## REQUIREMENT
What you return should be only the lines in the entries below between the one holding "ATOM 342 N N" and the one holding "ATOM 386 C CA", ends included, with every picture left out.

## DATA RECORDS
>>>
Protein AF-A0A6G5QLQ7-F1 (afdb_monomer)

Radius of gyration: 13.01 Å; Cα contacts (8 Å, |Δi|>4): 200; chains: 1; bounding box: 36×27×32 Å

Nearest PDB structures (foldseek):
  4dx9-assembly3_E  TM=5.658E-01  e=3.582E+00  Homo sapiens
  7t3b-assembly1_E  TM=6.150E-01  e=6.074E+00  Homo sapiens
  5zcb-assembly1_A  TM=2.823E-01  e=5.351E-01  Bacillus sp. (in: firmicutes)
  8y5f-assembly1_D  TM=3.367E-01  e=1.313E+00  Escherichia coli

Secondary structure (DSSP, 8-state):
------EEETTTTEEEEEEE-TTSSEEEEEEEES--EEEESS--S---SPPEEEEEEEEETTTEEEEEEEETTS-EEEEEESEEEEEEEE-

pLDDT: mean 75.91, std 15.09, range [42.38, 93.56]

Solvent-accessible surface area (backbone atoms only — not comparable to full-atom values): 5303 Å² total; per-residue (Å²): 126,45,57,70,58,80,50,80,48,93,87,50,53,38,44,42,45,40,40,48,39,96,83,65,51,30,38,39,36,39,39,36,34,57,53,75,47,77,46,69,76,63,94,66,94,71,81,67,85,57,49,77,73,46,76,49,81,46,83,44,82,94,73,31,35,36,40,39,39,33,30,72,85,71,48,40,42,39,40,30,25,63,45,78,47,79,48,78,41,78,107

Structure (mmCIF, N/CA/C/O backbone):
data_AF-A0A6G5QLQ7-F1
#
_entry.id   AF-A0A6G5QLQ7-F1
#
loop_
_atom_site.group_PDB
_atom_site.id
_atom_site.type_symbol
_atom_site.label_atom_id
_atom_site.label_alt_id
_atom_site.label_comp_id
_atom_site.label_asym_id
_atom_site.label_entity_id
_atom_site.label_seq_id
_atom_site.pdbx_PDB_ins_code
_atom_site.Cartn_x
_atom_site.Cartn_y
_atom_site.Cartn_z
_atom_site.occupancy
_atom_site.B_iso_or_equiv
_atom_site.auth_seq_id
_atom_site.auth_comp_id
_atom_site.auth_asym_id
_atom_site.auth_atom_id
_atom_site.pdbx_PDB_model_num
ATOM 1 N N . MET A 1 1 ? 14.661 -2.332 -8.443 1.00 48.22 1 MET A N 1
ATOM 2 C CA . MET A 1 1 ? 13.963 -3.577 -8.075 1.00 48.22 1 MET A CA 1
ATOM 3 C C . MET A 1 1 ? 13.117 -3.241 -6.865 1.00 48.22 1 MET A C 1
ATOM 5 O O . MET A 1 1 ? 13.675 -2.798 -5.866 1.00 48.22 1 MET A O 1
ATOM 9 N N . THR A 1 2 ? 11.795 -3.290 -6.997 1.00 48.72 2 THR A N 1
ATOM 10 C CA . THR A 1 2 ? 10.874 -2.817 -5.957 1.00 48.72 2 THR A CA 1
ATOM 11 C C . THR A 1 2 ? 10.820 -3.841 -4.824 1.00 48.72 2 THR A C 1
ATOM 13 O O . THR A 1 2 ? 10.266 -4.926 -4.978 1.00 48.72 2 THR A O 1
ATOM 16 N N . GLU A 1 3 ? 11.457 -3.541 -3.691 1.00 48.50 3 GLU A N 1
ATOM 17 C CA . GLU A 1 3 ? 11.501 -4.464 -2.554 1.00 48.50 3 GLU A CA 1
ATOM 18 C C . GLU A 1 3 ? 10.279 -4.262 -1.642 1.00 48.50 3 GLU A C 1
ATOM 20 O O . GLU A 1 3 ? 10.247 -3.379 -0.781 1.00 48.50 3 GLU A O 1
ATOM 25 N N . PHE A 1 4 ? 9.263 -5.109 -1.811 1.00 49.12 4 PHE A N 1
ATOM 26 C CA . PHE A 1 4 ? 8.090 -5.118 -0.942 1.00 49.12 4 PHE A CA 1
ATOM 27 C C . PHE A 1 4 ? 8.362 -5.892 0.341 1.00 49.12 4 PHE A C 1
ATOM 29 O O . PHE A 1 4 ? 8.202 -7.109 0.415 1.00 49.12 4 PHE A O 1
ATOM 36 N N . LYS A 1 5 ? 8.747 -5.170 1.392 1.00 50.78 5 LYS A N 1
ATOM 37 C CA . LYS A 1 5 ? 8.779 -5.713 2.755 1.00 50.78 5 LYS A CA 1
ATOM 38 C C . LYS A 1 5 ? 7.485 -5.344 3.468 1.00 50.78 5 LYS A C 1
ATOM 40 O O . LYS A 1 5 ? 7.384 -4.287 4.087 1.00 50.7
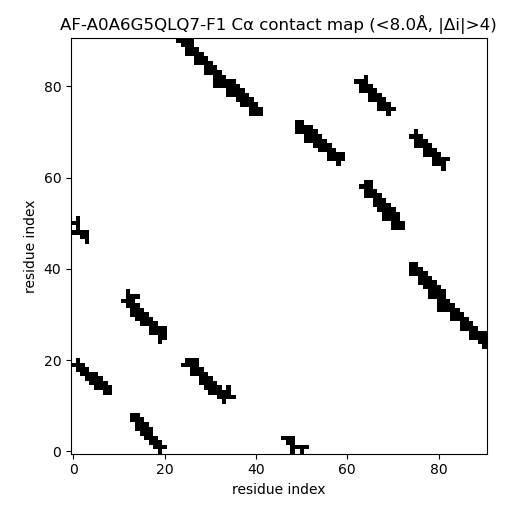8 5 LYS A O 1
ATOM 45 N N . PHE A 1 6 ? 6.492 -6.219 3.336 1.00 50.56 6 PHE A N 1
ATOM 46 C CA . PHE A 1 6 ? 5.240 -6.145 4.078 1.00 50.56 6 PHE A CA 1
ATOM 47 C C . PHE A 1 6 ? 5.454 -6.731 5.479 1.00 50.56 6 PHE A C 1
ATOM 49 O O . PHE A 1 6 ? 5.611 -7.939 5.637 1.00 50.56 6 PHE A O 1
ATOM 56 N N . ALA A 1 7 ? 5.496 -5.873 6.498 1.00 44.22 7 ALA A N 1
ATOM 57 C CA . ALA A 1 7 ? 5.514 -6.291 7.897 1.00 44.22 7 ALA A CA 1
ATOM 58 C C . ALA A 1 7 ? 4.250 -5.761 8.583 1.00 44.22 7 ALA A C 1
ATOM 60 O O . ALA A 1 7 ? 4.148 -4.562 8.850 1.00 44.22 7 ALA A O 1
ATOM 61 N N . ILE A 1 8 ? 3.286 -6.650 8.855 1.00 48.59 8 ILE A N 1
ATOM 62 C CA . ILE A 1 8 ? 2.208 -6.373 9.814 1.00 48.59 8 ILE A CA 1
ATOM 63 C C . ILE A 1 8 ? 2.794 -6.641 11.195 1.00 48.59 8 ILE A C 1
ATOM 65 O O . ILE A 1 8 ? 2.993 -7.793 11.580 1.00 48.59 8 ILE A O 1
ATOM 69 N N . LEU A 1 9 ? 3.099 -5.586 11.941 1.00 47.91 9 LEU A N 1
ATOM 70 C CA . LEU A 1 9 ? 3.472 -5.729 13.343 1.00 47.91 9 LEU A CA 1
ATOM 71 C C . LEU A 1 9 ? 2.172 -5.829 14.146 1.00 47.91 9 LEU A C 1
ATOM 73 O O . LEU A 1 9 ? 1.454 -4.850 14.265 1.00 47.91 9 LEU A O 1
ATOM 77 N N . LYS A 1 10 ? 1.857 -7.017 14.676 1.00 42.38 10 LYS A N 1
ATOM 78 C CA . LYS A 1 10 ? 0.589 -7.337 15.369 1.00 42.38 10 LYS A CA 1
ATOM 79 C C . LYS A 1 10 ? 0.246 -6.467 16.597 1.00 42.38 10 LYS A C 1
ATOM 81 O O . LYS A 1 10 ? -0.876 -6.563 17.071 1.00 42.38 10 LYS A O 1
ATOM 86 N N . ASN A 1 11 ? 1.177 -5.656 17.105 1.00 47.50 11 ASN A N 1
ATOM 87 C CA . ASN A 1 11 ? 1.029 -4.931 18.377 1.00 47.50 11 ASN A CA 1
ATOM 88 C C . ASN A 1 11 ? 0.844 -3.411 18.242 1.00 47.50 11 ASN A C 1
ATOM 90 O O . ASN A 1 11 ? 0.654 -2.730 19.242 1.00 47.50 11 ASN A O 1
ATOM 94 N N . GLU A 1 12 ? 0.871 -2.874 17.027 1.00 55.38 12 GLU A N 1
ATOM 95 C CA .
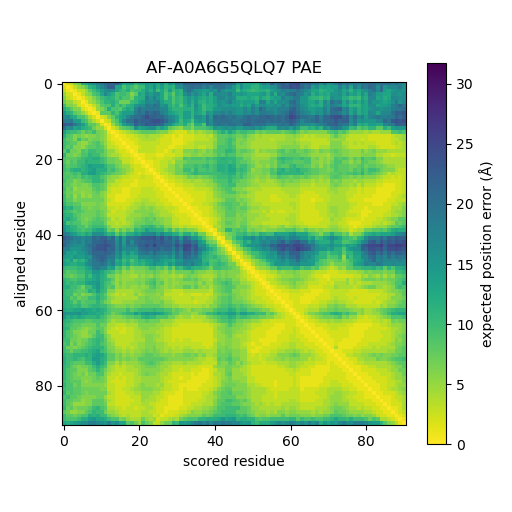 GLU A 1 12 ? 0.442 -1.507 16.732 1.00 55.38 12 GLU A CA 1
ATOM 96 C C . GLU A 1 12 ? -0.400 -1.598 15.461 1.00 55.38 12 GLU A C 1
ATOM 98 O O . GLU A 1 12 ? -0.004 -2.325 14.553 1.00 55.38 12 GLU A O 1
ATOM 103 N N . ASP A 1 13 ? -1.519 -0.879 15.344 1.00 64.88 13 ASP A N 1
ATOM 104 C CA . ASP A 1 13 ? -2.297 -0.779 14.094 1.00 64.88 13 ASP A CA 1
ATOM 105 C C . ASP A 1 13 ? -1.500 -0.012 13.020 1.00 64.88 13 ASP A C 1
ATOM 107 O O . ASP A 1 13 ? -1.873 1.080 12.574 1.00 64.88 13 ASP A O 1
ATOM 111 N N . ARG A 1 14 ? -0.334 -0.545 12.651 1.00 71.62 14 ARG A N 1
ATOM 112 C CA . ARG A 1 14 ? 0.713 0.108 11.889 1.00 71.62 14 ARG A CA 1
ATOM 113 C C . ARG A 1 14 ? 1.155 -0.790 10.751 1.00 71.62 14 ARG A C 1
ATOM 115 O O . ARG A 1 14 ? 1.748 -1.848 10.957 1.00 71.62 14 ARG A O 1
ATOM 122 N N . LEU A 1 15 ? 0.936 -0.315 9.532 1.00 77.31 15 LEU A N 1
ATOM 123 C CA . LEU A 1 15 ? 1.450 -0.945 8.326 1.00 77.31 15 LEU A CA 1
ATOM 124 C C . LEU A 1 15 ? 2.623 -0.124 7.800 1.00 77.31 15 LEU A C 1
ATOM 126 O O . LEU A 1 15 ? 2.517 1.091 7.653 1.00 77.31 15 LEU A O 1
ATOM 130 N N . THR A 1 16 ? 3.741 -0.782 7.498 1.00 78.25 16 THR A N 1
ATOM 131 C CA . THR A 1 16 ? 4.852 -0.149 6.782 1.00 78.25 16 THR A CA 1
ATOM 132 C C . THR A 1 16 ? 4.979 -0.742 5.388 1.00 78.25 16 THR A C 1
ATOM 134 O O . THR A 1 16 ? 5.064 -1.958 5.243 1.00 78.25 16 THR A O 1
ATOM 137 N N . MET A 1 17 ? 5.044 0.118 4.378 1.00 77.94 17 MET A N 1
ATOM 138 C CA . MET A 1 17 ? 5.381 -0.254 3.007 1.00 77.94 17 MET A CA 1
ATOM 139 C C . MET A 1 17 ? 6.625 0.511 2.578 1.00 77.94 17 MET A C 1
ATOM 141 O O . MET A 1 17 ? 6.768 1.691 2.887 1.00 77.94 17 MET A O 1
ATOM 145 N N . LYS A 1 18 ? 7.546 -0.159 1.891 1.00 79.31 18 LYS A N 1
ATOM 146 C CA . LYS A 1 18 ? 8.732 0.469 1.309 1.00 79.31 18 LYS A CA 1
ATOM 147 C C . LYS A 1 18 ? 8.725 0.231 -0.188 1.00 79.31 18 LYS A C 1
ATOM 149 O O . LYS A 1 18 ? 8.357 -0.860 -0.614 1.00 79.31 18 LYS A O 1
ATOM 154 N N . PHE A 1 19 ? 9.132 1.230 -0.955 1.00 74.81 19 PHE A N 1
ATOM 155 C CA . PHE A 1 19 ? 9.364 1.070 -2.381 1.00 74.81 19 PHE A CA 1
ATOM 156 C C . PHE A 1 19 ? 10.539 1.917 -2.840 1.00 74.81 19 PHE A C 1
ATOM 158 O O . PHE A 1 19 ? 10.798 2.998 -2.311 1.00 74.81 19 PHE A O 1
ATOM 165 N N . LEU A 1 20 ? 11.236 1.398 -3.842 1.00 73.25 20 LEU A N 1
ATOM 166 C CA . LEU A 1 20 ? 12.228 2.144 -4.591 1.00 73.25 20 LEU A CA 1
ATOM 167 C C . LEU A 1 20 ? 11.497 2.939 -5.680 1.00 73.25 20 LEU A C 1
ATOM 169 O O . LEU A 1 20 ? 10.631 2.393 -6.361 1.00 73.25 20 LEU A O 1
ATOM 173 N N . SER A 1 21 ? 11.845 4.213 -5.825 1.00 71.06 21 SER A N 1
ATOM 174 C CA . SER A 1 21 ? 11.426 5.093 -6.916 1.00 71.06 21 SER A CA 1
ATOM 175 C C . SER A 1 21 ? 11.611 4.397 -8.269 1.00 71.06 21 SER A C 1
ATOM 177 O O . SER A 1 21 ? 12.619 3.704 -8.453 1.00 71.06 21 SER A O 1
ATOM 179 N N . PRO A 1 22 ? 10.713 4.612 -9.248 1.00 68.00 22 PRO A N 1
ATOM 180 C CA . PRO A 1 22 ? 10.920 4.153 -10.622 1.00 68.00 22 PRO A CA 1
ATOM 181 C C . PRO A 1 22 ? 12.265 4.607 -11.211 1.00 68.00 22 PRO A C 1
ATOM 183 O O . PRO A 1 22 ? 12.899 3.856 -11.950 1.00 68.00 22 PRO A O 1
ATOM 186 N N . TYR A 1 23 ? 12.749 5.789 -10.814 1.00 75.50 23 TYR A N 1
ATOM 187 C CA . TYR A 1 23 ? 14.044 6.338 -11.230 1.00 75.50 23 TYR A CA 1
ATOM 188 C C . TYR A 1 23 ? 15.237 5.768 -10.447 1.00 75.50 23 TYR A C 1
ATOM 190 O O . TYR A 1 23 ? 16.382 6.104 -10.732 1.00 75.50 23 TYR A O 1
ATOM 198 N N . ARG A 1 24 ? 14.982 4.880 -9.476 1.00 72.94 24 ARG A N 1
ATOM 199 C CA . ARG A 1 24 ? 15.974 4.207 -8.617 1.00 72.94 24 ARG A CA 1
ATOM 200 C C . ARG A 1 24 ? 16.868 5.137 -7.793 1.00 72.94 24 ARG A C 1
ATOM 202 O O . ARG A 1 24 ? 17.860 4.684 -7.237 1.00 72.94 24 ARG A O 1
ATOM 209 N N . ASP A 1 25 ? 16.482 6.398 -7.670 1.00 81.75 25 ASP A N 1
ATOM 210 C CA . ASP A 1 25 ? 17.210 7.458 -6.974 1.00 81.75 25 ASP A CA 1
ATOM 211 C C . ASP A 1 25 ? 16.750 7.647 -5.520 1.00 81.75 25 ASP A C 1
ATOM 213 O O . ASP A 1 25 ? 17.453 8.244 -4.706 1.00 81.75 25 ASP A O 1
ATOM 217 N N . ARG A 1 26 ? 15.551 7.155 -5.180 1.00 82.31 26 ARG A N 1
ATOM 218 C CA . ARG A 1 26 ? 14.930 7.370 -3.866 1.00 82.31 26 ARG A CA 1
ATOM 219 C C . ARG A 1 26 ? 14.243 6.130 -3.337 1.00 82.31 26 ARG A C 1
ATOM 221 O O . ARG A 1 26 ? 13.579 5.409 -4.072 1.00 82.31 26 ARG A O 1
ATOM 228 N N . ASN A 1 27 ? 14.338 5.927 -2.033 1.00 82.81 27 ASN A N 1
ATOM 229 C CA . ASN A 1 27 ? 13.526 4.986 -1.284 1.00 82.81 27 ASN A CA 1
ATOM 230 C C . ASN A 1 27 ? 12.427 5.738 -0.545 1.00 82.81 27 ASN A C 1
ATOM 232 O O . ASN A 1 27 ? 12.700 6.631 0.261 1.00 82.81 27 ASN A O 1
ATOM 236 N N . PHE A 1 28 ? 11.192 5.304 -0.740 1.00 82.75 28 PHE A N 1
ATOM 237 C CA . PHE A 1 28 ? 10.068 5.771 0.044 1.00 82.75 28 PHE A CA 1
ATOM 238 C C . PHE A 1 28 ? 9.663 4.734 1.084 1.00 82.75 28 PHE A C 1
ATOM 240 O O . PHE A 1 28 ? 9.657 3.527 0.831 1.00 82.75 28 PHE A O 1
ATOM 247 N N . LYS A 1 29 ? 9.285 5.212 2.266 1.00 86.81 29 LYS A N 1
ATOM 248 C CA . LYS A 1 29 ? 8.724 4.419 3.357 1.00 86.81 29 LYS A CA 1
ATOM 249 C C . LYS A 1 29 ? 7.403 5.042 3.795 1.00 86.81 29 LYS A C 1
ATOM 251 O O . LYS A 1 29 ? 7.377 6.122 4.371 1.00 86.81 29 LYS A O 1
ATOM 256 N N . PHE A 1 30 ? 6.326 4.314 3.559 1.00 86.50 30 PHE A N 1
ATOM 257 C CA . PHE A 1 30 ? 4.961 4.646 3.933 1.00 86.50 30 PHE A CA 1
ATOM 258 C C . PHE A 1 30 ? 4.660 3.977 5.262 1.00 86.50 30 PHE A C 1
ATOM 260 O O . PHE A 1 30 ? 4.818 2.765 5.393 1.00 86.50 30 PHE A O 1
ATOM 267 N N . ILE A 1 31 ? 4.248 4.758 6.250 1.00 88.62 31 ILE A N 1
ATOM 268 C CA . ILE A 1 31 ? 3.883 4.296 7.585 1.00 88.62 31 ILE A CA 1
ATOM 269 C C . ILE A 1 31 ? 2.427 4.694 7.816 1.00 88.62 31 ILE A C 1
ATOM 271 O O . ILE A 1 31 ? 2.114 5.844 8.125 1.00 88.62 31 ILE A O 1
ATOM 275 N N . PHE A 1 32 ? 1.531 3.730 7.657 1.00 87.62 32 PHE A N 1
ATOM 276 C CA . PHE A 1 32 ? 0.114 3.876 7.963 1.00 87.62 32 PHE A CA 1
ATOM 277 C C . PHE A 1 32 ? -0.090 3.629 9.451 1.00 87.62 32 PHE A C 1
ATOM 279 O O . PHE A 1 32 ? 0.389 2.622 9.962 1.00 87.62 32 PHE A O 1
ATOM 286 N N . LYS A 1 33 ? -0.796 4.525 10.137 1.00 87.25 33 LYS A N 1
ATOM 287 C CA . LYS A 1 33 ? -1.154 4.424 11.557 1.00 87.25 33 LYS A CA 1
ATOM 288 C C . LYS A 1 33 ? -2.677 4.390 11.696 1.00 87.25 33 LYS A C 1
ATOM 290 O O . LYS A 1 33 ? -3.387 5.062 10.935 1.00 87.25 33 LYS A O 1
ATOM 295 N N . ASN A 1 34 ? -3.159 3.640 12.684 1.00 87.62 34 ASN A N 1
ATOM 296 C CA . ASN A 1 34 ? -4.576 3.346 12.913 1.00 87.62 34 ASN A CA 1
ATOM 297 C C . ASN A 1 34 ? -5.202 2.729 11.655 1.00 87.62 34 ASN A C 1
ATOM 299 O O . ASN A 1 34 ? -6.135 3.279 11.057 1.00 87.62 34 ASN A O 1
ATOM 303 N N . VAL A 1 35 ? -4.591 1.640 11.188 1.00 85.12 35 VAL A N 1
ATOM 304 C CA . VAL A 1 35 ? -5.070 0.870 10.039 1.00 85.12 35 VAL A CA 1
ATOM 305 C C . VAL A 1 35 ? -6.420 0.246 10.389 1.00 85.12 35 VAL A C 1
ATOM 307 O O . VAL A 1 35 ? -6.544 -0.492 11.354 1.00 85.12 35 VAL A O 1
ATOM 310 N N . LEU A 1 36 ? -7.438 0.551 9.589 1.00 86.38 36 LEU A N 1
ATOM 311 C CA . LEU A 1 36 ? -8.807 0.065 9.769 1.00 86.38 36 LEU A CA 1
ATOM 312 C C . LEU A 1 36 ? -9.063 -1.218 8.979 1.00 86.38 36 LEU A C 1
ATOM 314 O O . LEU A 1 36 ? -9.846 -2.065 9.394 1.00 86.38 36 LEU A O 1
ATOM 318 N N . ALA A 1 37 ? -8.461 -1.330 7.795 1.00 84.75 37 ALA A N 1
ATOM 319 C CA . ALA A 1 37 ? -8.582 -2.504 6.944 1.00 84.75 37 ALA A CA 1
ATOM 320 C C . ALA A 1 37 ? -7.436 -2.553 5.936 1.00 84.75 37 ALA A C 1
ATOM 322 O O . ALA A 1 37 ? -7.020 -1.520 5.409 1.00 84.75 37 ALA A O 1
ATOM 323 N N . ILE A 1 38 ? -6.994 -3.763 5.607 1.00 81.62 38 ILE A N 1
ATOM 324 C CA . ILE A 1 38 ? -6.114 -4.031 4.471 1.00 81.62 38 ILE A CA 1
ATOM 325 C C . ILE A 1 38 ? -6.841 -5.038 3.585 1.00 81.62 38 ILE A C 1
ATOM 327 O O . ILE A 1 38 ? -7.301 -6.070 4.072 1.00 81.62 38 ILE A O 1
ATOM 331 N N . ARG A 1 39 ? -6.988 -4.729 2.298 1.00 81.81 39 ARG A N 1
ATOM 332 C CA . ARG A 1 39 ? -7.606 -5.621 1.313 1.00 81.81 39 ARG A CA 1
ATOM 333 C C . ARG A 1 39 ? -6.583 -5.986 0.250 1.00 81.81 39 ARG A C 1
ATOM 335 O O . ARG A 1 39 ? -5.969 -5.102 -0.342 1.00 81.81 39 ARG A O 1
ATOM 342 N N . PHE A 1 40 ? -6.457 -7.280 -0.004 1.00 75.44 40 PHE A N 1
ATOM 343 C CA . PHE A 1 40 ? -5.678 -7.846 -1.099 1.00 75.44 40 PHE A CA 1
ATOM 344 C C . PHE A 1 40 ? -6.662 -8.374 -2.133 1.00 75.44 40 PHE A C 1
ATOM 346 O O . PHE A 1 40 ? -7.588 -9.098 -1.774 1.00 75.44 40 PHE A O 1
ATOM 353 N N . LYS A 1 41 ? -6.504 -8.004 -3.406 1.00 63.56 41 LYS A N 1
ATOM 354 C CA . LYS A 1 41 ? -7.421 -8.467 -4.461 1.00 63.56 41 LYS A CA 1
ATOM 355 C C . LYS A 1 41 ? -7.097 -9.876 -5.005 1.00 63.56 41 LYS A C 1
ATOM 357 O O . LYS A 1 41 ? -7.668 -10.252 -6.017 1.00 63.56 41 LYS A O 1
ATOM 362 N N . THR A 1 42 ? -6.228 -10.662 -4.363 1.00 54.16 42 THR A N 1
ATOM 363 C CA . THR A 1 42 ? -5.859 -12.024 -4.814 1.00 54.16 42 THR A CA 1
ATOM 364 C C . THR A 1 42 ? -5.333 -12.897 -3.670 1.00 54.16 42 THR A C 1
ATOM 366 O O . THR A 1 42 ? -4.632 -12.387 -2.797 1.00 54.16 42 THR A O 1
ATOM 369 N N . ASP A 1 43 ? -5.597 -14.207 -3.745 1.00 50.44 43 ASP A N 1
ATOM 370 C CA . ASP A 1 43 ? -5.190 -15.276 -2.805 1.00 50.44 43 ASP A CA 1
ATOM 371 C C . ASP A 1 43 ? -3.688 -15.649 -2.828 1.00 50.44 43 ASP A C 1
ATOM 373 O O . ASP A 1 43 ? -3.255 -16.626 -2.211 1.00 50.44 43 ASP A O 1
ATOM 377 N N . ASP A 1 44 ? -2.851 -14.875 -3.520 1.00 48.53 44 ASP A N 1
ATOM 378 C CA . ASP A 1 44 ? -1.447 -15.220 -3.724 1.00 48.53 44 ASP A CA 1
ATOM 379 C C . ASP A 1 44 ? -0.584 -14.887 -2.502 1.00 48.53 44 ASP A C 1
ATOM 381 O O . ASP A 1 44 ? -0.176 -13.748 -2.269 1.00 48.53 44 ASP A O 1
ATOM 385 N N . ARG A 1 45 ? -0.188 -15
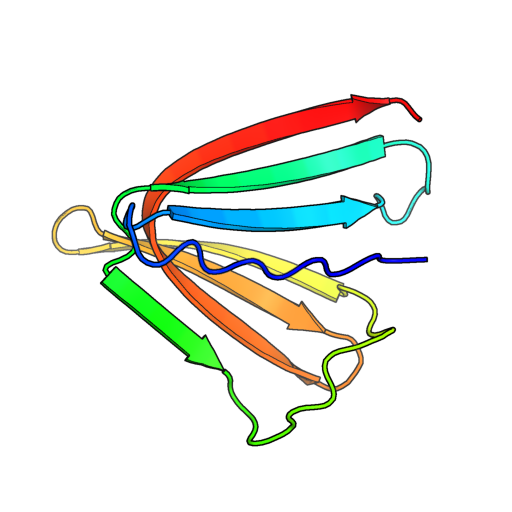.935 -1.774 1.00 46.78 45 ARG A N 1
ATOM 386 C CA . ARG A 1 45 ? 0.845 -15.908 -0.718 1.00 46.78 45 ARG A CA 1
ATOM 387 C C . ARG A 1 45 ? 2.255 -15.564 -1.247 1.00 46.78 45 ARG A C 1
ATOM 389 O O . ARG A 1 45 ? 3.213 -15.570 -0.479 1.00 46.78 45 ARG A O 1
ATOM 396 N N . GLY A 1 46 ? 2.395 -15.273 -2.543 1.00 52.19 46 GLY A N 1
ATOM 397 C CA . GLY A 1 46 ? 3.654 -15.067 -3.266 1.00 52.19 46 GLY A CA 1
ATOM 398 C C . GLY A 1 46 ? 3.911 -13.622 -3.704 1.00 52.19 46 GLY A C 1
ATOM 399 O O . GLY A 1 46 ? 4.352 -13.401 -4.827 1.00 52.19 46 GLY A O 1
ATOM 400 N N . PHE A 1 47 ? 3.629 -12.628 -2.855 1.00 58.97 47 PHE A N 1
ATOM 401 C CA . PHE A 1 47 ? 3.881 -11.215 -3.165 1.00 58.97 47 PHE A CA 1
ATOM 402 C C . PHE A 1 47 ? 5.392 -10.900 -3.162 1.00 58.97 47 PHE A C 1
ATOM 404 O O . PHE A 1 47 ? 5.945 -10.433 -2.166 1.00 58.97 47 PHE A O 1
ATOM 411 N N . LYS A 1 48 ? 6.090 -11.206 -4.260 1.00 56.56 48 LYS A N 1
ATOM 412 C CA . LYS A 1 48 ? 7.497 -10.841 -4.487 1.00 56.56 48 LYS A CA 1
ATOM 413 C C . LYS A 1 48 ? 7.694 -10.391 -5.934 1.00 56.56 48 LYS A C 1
<<<
## RESULT OF THIS EXERCISE
ATOM 342 N N . PHE A 1 40 ? -6.457 -7.280 -0.004 1.00 75.44 40 PHE A N 1
ATOM 343 C CA . PHE A 1 40 ? -5.678 -7.846 -1.099 1.00 75.44 40 PHE A CA 1
ATOM 344 C C . PHE A 1 40 ? -6.662 -8.374 -2.133 1.00 75.44 40 PHE A C 1
ATOM 346 O O . PHE A 1 40 ? -7.588 -9.098 -1.774 1.00 75.44 40 PHE A O 1
ATOM 353 N N . LYS A 1 41 ? -6.504 -8.004 -3.406 1.00 63.56 41 LYS A N 1
ATOM 354 C CA . LYS A 1 41 ? -7.421 -8.467 -4.461 1.00 63.56 41 LYS A CA 1
ATOM 355 C C . LYS A 1 41 ? -7.097 -9.876 -5.005 1.00 63.56 41 LYS A C 1
ATOM 357 O O . LYS A 1 41 ? -7.668 -10.252 -6.017 1.00 63.56 41 LYS A O 1
ATOM 362 N N . THR A 1 42 ? -6.228 -10.662 -4.363 1.00 54.16 42 THR A N 1
ATOM 363 C CA . THR A 1 42 ? -5.859 -12.024 -4.814 1.00 54.16 42 THR A CA 1
ATOM 364 C C . THR A 1 42 ? -5.333 -12.897 -3.670 1.00 54.16 42 THR A C 1
ATOM 366 O O . THR A 1 42 ? -4.632 -12.387 -2.797 1.00 54.16 42 THR A O 1
ATOM 369 N N . ASP A 1 43 ? -5.597 -14.207 -3.745 1.00 50.44 43 ASP A N 1
ATOM 370 C CA . ASP A 1 43 ? -5.190 -15.276 -2.805 1.00 50.44 43 ASP A CA 1
ATOM 371 C C . ASP A 1 43 ? -3.688 -15.649 -2.828 1.00 50.44 43 ASP A C 1
ATOM 373 O O . ASP A 1 43 ? -3.255 -16.626 -2.211 1.00 50.44 43 ASP A O 1
ATOM 377 N N . ASP A 1 44 ? -2.851 -14.875 -3.520 1.00 48.53 44 ASP A N 1
ATOM 378 C CA . ASP A 1 44 ? -1.447 -15.220 -3.724 1.00 48.53 44 ASP A CA 1
ATOM 379 C C . ASP A 1 44 ? -0.584 -14.887 -2.502 1.00 48.53 44 ASP A C 1
ATOM 381 O O . ASP A 1 44 ? -0.176 -13.748 -2.269 1.00 48.53 44 ASP A O 1
ATOM 385 N N . ARG A 1 45 ? -0.188 -15
.935 -1.774 1.00 46.78 45 ARG A N 1
ATOM 386 C CA . ARG A 1 45 ? 0.845 -15.908 -0.718 1.00 46.78 45 ARG A CA 1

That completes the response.